El sonido de mis tacones resuena con fuerza mientras camino por el pasillo. Llevo en las manos dos carpetas llenas de propuestas para la fiesta, y aunque sonrío, por dentro estoy al borde de perder la paciencia.
Después de mis primeras reuniones con Daniel, estoy convencida de que trabajar con él será como intentar decorar un árbol de navidad con un gato suelto en la sala: caótico y probablemente un desastre.
—¡Buenos días! —canturreo al entrar en la sala de reuniones.
Ahí está Daniel, ya sentado, con el ceño fruncido frente a su portátil.
—¿Por qué siempre gritas cuando llegas? —dice sin mirarme siquiera.
—No estoy gritando, estoy irradiando energía positiva. Tú deberías intentarlo.
—Prefiero mi energía neutral, gracias.
—Si, se ve que es estupenda…
Dejo caer las carpetas sobre la mesa y me siento frente a él. Para animar el ambiente, me pongo el gorro navideño que llevo en el bolso.
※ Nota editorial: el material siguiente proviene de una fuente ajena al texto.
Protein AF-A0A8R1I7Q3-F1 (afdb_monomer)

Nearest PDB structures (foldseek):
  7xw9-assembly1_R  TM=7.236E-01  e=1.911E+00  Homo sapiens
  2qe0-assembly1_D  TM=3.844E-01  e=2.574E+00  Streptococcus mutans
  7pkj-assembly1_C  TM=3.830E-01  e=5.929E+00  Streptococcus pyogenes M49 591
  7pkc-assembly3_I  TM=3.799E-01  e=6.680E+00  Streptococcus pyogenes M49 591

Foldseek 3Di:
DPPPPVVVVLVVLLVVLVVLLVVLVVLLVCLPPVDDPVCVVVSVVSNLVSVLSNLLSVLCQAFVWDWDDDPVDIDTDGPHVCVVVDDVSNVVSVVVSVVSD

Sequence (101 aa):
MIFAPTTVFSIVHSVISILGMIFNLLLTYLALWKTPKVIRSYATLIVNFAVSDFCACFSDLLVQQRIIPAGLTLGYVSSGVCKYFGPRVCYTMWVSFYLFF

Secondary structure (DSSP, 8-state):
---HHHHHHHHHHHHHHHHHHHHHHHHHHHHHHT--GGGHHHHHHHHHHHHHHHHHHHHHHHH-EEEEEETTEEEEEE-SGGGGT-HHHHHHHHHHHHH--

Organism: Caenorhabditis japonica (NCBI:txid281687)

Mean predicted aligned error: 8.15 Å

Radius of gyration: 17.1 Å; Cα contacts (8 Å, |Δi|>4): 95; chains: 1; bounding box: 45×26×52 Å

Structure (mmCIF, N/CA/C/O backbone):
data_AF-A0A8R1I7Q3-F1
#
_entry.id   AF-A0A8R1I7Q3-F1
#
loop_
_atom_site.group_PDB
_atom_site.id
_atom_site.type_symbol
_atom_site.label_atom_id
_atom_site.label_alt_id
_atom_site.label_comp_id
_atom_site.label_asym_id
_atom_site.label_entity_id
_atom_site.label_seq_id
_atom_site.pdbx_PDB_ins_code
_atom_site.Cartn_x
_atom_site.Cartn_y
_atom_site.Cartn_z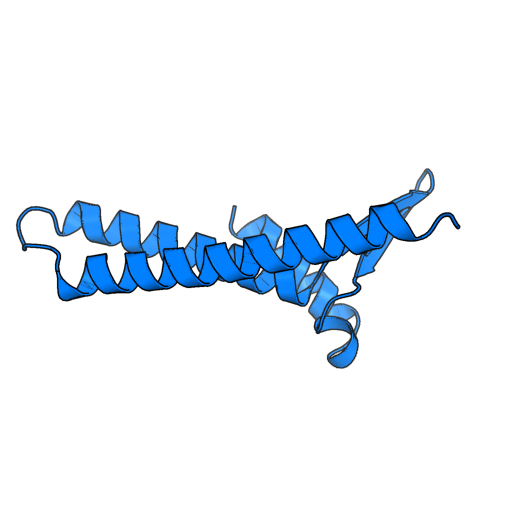
_atom_site.occupancy
_atom_site.B_iso_or_equiv
_atom_site.auth_seq_id
_atom_site.auth_comp_id
_atom_site.auth_asym_id
_atom_site.auth_atom_id
_atom_site.pdbx_PDB_model_num
ATOM 1 N N . MET A 1 1 ? 23.485 12.612 -16.899 1.00 41.44 1 MET A N 1
ATOM 2 C CA . MET A 1 1 ? 23.007 13.327 -15.690 1.00 41.44 1 MET A CA 1
ATOM 3 C C . MET A 1 1 ? 21.480 13.561 -15.660 1.00 41.44 1 MET A C 1
ATOM 5 O O . MET A 1 1 ? 21.023 14.383 -14.886 1.00 41.44 1 MET A O 1
ATOM 9 N N . ILE A 1 2 ? 20.667 12.818 -16.436 1.00 52.59 2 ILE A N 1
ATOM 10 C CA . ILE A 1 2 ? 19.211 13.069 -16.619 1.00 52.59 2 ILE A CA 1
ATOM 11 C C . ILE A 1 2 ? 18.325 12.095 -15.793 1.00 52.59 2 ILE A C 1
ATOM 13 O O . ILE A 1 2 ? 17.105 12.197 -15.784 1.00 52.59 2 ILE A O 1
ATOM 17 N N . PHE A 1 3 ? 18.928 11.161 -15.046 1.00 53.81 3 PHE A N 1
ATOM 18 C CA . PHE A 1 3 ? 18.215 10.092 -14.324 1.00 53.81 3 PHE A CA 1
ATOM 19 C C . PHE A 1 3 ? 17.756 10.445 -12.896 1.00 53.81 3 PHE A C 1
ATOM 21 O O . PHE A 1 3 ? 17.005 9.677 -12.308 1.00 53.81 3 PHE A O 1
ATOM 28 N N . ALA A 1 4 ? 18.177 11.578 -12.326 1.00 56.50 4 ALA A N 1
ATOM 29 C CA . ALA A 1 4 ? 17.861 11.929 -10.937 1.00 56.50 4 ALA A CA 1
ATOM 30 C C . ALA A 1 4 ? 16.367 12.220 -10.642 1.00 56.50 4 ALA A C 1
ATOM 32 O O . ALA A 1 4 ? 15.885 11.762 -9.609 1.00 56.50 4 ALA A O 1
ATOM 33 N N . PRO A 1 5 ? 15.590 12.935 -11.486 1.00 60.81 5 PRO A N 1
ATOM 34 C CA . PRO A 1 5 ? 14.223 13.299 -11.103 1.00 60.81 5 PRO A CA 1
ATOM 35 C C . PRO A 1 5 ? 13.256 12.106 -11.125 1.00 60.81 5 PRO A C 1
ATOM 37 O O . PRO A 1 5 ? 12.355 12.026 -10.294 1.00 60.81 5 PRO A O 1
ATOM 40 N N . THR A 1 6 ? 13.440 11.152 -12.042 1.00 67.75 6 THR A N 1
ATOM 41 C CA . THR A 1 6 ? 12.546 9.990 -12.174 1.00 67.75 6 THR A CA 1
ATOM 42 C C . THR A 1 6 ? 12.758 8.960 -11.068 1.00 67.75 6 THR A C 1
ATOM 44 O O . THR A 1 6 ? 11.790 8.365 -10.598 1.00 67.75 6 THR A O 1
ATOM 47 N N . THR A 1 7 ? 14.000 8.765 -10.620 1.00 69.06 7 THR A N 1
ATOM 48 C CA . THR A 1 7 ? 14.313 7.851 -9.513 1.00 69.06 7 THR A CA 1
ATOM 49 C C . THR A 1 7 ? 13.853 8.416 -8.178 1.00 69.06 7 THR A C 1
ATOM 51 O O . THR A 1 7 ? 13.235 7.691 -7.404 1.00 69.06 7 THR A O 1
ATOM 54 N N . VAL A 1 8 ? 14.065 9.714 -7.931 1.00 76.50 8 VAL A N 1
ATOM 55 C CA . VAL A 1 8 ? 13.585 10.387 -6.715 1.00 76.50 8 VAL A CA 1
ATOM 56 C C . VAL A 1 8 ? 12.065 10.303 -6.618 1.00 76.50 8 VAL A C 1
ATOM 58 O O . VAL A 1 8 ? 11.552 9.932 -5.568 1.00 76.50 8 VAL A O 1
ATOM 61 N N . PHE A 1 9 ? 11.345 10.550 -7.715 1.00 77.06 9 PHE A N 1
ATOM 62 C CA . PHE A 1 9 ? 9.886 10.436 -7.726 1.00 77.06 9 PHE A CA 1
ATOM 63 C C . PHE A 1 9 ? 9.414 9.015 -7.390 1.00 77.06 9 PHE A C 1
ATOM 65 O O . PHE A 1 9 ? 8.549 8.839 -6.538 1.00 77.06 9 PHE A O 1
ATOM 72 N N . SER A 1 10 ? 10.036 7.990 -7.983 1.00 76.38 10 SER A N 1
ATOM 73 C CA . SER A 1 10 ? 9.704 6.588 -7.696 1.00 76.38 10 SER A CA 1
ATOM 74 C C . SER A 1 10 ? 9.973 6.208 -6.236 1.00 76.38 10 SER A C 1
ATOM 76 O O . SER A 1 10 ? 9.194 5.466 -5.639 1.00 76.38 10 SER A O 1
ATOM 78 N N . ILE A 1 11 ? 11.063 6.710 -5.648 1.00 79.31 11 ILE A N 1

»—Bien, tenemos mucho que hacer. Empecemos con la música. ¿Qué tal un coro de niños cantando villancicos para abrir la fiesta?
Daniel alza la mirada y me lanza una expresión que parece decir que acabo de cometer una herejía.
—¿Niños? ¿En un evento de adultos?
—¿Y qué tiene de malo? La Navidad es para todos. Además, los niños son adorables, seguro que a la gente le encanta.
—A la gente le encantará irse temprano si hay un grupo de niños desafinados gritando "Noche de Paz".
Le dedico una mirada entre divertida y exasperada.
—Eres increíblemente gruñón. Si fueras un personaje navideño, serías sin duda el mismísimo Grinch.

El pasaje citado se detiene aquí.